2012
Павел Крючков начал свою речь с покосившейся Будки и ее выпрямления, кратко рассказал историю приуроченных к дню рождения Ахматовой наших комаровских встреч, вспомнил имена принимавших участие. Кончил тем, что 2012 год – столетняя годовщина с выхода в свет первой книги Ахматовой «Вечер». И предоставил слово мне.
Я читал по написанному. «Книга «Вечер» вышла в свет 100 лет назад, то есть появилась ниоткуда книжка стихов, которую мы сейчас знаем, хорошо себе представляем и дополняем воображением, думаем о ней. В частности, и как о сколько-то легендарной. Потому что в ней, было, например, стихотворение «Сероглазый король», или «Рыбак», или «Сжала руки», или «Муж хлестал меня узорчатым» и так далее. То есть стихи, над которыми надо сделать усилие, чтобы убедить себя, что было какое-то время, когда этих стихов не было, вообще не существовали, ни в каком виде, и негде было о них узнать. Еще была там дюжина стихотворений, которые уже через несколько лет трудно было признать не существовавшими когда-то.
Так же как сейчас трудно вообразить, что Ахматову нужно было выводить к публике как начинающую поэтессу. Трудно вообразить читателей, которых в предисловии знакомил с ней и с ее, как он назвал, «острой и хрупкой поэзией», Михаил Кузмин. Он кончал свое предисловие: «Сударыни и судари, к нам идет новый, молодой, но имеющий все данные стать настоящим поэтом. А зовут его Анна Ахматова».

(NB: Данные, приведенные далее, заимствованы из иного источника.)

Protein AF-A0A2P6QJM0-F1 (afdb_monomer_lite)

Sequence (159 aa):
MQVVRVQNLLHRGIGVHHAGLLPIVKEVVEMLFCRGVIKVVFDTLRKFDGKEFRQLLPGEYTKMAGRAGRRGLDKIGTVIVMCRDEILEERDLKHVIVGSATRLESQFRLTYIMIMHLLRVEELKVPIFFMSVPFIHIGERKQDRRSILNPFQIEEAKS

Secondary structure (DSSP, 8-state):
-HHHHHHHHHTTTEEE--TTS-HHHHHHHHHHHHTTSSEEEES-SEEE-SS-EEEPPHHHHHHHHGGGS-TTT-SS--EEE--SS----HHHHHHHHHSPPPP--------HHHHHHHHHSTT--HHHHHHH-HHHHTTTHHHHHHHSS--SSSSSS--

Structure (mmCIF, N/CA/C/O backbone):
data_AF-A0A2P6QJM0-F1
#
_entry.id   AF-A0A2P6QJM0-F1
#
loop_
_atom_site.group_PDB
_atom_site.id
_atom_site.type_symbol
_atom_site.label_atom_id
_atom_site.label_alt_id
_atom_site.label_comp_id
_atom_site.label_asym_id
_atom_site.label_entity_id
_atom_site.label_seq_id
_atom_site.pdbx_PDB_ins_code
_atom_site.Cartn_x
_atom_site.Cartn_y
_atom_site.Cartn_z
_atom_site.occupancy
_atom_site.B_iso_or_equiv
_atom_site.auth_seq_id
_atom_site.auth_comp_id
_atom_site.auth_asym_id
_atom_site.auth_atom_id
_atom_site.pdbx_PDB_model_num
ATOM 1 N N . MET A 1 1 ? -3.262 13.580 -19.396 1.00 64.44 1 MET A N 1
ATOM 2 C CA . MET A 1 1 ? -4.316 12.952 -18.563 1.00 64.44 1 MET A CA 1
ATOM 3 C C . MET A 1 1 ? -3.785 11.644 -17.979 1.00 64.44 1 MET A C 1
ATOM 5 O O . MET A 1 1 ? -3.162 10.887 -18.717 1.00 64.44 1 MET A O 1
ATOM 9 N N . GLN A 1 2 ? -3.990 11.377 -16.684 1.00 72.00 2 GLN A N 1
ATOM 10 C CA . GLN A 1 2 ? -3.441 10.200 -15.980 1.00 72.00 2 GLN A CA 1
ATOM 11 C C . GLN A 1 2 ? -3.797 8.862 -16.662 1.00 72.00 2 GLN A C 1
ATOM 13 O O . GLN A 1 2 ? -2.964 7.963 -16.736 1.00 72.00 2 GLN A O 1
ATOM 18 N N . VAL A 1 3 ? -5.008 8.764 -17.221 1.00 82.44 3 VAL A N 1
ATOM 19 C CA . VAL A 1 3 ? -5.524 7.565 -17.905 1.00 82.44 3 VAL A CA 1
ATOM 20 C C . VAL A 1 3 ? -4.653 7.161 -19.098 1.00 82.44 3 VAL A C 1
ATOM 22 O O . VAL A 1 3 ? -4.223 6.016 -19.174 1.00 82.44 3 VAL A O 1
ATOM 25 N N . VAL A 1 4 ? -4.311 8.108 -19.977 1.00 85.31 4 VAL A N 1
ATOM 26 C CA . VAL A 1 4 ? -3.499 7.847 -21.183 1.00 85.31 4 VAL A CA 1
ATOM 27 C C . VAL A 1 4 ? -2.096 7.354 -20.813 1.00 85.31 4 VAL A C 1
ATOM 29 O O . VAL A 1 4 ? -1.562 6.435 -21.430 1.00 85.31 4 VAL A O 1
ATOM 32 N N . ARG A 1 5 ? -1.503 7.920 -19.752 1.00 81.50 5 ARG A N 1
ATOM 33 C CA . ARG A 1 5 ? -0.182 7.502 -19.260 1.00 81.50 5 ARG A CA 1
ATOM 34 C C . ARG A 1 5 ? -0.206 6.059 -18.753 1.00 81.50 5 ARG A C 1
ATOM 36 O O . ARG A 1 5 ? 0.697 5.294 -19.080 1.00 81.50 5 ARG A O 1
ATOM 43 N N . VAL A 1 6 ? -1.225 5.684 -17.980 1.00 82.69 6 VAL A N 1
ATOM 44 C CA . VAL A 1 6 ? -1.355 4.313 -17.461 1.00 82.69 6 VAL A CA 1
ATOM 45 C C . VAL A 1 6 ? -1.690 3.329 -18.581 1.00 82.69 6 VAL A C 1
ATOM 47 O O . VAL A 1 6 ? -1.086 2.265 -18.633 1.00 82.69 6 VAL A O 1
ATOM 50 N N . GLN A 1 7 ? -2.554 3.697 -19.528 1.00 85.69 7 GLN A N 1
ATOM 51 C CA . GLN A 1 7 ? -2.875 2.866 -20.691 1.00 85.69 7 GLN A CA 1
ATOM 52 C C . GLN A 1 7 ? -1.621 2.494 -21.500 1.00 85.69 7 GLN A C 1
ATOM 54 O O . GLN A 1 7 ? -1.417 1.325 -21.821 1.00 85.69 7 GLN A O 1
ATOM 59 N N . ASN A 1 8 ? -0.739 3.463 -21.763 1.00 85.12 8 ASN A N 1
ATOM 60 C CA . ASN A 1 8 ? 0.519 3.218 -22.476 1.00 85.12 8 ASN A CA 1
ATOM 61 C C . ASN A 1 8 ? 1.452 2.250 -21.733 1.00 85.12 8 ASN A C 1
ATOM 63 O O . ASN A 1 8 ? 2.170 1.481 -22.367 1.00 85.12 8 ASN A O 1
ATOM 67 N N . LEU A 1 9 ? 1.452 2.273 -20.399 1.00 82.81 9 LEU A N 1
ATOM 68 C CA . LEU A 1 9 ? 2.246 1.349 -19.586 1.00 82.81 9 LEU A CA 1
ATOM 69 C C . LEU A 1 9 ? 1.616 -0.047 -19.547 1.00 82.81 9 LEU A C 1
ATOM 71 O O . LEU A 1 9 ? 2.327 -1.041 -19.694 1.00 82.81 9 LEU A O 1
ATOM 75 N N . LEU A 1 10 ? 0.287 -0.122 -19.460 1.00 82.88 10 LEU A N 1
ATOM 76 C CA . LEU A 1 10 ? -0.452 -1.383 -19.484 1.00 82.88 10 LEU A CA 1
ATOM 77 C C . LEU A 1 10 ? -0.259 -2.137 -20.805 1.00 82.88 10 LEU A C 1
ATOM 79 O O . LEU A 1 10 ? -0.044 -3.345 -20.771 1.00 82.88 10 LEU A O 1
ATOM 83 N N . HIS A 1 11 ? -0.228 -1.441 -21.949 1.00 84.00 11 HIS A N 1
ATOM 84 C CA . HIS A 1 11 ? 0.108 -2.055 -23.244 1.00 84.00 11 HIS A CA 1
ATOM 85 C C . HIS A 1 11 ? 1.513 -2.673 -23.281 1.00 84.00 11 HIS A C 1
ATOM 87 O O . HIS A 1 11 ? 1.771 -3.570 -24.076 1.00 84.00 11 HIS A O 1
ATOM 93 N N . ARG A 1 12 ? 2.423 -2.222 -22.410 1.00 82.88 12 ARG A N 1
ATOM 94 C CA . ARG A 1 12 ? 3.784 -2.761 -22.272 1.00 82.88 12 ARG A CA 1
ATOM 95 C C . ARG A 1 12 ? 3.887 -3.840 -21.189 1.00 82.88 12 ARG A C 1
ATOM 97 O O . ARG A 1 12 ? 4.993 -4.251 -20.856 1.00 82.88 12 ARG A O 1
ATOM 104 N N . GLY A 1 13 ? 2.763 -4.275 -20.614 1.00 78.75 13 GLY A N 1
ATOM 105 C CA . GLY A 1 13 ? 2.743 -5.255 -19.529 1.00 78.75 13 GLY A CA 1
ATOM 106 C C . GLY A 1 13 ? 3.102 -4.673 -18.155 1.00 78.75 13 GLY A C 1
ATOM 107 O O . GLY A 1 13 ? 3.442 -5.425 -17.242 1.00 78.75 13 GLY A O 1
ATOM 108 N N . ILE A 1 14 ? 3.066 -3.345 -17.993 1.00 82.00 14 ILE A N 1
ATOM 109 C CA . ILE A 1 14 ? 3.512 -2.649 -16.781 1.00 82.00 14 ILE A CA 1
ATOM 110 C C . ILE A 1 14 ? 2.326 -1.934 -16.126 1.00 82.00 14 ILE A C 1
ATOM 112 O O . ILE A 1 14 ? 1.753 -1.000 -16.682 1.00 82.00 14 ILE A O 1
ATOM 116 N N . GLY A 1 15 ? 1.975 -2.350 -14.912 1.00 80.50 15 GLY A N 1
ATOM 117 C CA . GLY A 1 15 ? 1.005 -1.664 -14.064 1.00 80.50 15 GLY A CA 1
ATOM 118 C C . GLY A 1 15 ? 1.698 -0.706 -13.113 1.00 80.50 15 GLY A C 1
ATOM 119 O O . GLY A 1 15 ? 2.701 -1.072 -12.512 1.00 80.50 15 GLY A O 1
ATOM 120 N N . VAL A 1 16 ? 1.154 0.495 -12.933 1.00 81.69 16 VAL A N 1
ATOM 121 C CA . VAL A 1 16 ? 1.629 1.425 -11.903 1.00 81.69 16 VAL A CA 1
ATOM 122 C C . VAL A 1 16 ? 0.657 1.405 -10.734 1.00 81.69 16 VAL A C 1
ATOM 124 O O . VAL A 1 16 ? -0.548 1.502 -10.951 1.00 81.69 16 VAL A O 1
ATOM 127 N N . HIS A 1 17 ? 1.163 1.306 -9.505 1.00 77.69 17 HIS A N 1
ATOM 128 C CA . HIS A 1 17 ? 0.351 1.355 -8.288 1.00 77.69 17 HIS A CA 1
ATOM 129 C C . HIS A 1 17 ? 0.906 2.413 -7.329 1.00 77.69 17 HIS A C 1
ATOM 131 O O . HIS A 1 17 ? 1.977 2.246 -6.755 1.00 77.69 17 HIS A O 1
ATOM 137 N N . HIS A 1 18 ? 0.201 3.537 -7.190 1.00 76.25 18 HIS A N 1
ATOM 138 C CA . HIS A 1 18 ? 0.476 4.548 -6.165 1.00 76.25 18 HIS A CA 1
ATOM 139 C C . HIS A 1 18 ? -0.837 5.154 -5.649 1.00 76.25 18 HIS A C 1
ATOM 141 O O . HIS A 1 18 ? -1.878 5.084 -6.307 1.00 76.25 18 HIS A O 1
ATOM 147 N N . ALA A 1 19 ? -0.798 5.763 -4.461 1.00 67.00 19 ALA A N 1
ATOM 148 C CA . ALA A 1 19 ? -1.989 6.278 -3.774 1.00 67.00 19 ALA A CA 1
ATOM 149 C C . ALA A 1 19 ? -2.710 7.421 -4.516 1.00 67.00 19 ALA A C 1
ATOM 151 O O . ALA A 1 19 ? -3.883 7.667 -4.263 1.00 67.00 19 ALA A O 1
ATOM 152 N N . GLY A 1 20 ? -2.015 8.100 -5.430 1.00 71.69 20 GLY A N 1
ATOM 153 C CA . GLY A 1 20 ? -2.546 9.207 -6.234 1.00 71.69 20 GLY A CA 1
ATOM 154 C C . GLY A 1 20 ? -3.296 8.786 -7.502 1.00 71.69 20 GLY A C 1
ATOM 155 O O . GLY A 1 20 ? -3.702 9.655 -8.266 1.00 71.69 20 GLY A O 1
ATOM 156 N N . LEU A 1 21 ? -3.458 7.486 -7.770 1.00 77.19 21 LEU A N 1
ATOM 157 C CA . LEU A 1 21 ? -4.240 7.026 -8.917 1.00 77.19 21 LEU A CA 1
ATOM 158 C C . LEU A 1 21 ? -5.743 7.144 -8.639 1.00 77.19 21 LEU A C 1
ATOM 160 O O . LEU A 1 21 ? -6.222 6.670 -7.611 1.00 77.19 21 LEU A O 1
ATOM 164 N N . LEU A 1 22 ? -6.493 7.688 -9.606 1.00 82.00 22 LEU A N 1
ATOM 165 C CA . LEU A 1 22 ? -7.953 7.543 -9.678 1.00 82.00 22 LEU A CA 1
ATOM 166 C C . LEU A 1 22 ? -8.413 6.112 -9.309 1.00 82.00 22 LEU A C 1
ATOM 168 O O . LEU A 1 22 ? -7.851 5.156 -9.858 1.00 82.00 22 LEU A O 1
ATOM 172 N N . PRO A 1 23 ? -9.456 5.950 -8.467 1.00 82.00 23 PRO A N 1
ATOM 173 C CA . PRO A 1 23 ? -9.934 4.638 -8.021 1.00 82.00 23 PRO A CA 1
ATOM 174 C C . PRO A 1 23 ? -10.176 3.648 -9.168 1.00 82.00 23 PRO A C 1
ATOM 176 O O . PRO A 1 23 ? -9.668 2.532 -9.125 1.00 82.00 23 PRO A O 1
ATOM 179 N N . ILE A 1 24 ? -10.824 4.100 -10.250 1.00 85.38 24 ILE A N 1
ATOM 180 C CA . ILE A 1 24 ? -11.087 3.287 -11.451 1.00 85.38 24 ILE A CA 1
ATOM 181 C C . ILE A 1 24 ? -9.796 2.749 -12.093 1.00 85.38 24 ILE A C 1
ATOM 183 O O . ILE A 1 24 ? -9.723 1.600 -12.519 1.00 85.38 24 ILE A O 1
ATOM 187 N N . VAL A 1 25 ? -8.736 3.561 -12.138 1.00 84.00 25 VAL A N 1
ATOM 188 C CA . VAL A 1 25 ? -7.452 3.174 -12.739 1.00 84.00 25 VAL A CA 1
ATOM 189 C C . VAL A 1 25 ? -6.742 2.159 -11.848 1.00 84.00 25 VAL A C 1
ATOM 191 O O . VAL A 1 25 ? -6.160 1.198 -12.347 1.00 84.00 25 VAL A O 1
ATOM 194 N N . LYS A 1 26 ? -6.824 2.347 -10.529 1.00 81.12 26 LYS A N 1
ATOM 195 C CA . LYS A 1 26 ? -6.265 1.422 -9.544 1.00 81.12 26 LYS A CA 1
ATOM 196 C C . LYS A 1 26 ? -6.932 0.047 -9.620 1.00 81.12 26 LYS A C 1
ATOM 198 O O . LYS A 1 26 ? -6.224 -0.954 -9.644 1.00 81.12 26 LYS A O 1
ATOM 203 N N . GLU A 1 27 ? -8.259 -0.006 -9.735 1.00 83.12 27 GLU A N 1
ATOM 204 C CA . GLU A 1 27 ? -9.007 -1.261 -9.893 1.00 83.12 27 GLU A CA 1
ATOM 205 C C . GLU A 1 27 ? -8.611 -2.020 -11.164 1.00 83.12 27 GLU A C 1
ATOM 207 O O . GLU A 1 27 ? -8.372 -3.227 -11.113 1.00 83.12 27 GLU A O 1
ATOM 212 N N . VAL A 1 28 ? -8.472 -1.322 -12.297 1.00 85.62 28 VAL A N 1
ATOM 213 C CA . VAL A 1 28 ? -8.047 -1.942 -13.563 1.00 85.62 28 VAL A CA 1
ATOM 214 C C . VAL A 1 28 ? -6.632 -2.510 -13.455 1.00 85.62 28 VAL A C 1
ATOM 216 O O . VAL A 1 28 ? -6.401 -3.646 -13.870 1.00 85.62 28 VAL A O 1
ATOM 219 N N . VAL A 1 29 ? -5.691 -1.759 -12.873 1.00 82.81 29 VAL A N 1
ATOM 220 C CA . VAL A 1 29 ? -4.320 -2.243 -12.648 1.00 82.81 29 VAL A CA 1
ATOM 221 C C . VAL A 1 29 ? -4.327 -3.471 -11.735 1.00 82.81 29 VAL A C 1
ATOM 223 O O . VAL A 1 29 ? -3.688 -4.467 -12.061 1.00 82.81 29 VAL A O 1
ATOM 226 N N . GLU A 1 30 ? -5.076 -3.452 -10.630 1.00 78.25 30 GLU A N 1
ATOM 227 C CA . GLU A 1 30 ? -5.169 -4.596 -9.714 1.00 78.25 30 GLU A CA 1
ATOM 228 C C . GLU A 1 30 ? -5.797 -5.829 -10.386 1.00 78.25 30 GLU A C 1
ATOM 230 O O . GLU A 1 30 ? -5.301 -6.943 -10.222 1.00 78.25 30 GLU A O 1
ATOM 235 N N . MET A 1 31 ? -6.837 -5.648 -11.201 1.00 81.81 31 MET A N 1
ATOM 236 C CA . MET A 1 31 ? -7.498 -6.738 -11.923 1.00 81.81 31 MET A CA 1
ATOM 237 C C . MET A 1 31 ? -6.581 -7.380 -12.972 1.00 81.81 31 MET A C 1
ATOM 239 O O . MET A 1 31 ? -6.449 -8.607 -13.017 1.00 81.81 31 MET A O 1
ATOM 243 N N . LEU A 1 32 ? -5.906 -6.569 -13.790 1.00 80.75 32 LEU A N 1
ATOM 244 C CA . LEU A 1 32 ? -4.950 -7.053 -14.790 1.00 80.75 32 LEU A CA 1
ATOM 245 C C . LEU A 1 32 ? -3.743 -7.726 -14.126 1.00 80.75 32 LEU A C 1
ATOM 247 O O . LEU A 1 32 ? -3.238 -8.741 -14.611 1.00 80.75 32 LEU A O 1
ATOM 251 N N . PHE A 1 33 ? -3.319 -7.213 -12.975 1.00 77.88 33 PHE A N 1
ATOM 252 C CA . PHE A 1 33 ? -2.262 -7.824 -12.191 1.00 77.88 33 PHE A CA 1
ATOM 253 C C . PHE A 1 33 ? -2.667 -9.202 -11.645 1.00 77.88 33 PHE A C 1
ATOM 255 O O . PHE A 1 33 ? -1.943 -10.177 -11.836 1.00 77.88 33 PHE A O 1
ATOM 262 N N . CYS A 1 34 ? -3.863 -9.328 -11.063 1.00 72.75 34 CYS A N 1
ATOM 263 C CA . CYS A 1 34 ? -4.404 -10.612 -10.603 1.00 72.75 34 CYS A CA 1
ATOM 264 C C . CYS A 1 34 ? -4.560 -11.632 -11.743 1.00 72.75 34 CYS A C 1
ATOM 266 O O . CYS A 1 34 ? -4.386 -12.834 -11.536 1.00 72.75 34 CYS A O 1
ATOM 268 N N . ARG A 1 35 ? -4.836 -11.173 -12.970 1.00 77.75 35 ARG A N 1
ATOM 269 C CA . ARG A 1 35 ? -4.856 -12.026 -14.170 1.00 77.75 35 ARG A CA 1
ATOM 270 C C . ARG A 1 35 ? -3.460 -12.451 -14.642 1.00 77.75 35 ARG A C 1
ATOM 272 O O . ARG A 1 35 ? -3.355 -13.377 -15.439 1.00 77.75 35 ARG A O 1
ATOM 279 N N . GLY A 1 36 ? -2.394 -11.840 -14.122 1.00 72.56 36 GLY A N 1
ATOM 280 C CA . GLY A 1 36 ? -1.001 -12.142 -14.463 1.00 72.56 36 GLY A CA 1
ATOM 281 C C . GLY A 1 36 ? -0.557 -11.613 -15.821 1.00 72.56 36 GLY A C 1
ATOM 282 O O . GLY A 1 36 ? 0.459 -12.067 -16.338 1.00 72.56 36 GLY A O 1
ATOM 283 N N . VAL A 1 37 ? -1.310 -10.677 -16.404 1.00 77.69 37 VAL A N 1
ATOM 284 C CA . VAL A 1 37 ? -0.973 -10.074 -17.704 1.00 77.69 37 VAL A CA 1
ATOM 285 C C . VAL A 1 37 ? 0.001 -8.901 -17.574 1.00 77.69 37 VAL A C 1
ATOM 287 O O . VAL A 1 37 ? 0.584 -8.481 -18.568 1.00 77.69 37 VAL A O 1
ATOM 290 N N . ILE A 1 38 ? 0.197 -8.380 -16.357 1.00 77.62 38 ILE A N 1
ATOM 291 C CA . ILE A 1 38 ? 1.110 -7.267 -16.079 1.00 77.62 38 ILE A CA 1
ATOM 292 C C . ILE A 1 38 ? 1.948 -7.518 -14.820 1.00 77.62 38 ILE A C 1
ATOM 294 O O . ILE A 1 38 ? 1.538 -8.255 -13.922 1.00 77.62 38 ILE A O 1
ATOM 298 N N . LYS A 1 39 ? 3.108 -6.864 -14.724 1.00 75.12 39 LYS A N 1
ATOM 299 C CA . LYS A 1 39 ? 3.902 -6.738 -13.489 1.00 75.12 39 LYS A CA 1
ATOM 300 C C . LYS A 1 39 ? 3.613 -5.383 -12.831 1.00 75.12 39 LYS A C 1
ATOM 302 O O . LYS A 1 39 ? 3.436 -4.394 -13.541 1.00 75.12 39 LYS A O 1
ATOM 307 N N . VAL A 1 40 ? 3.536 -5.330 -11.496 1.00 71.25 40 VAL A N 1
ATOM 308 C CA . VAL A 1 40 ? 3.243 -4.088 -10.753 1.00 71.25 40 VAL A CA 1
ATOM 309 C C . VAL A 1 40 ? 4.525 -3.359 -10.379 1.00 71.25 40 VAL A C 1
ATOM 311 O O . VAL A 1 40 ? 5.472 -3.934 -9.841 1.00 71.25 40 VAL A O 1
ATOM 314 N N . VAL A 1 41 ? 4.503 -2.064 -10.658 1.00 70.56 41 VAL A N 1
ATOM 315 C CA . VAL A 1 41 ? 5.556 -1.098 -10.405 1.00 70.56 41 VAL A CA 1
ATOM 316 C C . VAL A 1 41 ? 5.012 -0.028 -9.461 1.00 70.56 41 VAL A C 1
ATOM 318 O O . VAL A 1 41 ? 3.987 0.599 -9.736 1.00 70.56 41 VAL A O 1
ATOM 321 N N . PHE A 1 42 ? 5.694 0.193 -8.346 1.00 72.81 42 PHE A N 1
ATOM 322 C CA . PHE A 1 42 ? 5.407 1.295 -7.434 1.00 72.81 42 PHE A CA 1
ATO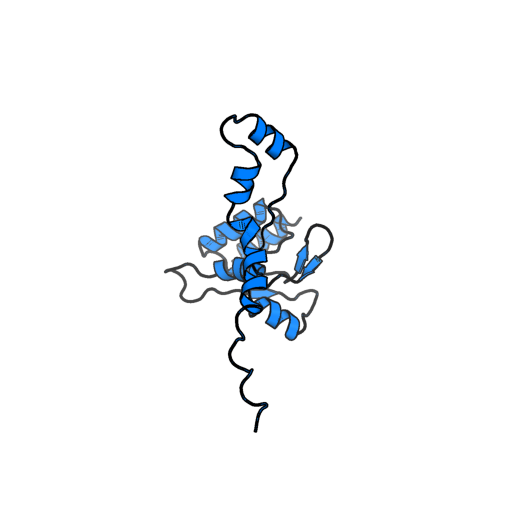M 323 C C . PHE A 1 42 ? 6.130 2.547 -7.927 1.00 72.81 42 PHE A C 1
ATOM 325 O O . PHE A 1 42 ? 7.348 2.523 -8.057 1.00 72.81 42 PHE A O 1
ATOM 332 N N . ASP A 1 43 ? 5.389 3.618 -8.231 1.00 69.44 43 ASP A N 1
ATOM 333 C CA . ASP A 1 43 ? 5.972 4.867 -8.765 1.00 69.44 43 ASP A CA 1
ATOM 334 C C . ASP A 1 43 ? 6.713 5.665 -7.685 1.00 69.44 43 ASP A C 1
ATOM 336 O O . ASP A 1 43 ? 7.701 6.327 -7.974 1.00 69.44 43 ASP A O 1
ATOM 340 N N . THR A 1 44 ? 6.222 5.609 -6.441 1.00 75.25 44 THR A N 1
ATOM 341 C CA . THR A 1 44 ? 6.821 6.262 -5.273 1.00 75.25 44 THR A CA 1
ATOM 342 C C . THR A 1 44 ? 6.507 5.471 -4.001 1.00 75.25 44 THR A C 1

Для меня это второй юбилей «Вечера». Юбилей, как известно, не просто круглая дата, в каковом это слово общепринято употреблять сейчас, а годовщина, кратная пятидесяти. Я в первый раз увидел Ахматову и разговаривал с ней в 59-м году. К 62-му между нами установились отношения дружеские, доверительные и достаточно короткие. Бывали периоды, когда мы виделись каждый день или через день-два. Я находился в курсе ее текущих дел, главным образом, литературных. В 62-м году исполнялось 50 лет со дня рождения сына, со времени поездки в Италию и со времени выхода в свет первой книжки. Начало 1960-х годов – это пятидесятилетие Серебряного века, и одновременно пятидесятилетиe возникновения самой Ахматовой как поэта и как литературно-исторического явления. Оценка десятых годов с расстояния прожитой жизни неотступно занимала ее. Им посвящено много сделанных тогда ею записей. Мы знаем, что событие, случившееся полвека назад, люди, нас окружавшие, атмосфера, эпизоды, звучавшие фразы, освещенность того или иного мгновения, сплошь и рядом возникают в нашем сознании более яркими, чем происходившее неделю или даже пять минут назад. Ярче, чем картина, воспринимаемая нашим зрением сию минуту.
Ахматова погружалась в то время и при этом наблюдала появление нашего поколения, только вступающего на поприще поэзии. Ее общение с молодыми поэтами, конкретно с узкой компанией – Бобышев, Бродский, Найман, Рейн – было достаточно регулярно и насыщенно. Мое впечатление, мое убеждение, которое в продолжение полувека только укрепляется, что то, что вставало в ее памяти, ее воспоминания о 1910-х годах, о начале их времени поэтов-акмеистов, 20-летних, и встреча с нами накладывались, в той или иной степени, одно на другое. Я ограничусь в качестве доводов двумя примерами, я уже говорил здесь о них. Это ее надписи на подаренных мне книжках «Аnno Domini XXI», первое издание, и «аполлоновский» оттиск поэмы «У самого моря». На первой – «<…> в начале его пути. Анна Ахматова». На второй: «<…> а теперь мое начало у Хрустальной бухты». Число и месяц одни и те же – это день моего рождения. Год под первой – 1963-й, под второй – 1965-й. В этом промежутке я успел забыть, что было надписано два года назад, но она помнила, потому что поэтические начала – это то, что можно сопоставлять независимо от того, насколько публично, громокипяще, плодоносно было одно и почти подпольно, подспудно, десятилетиями не реализовано другое. Независимо от того, какие сроки, эпохи и испытания их разделяют.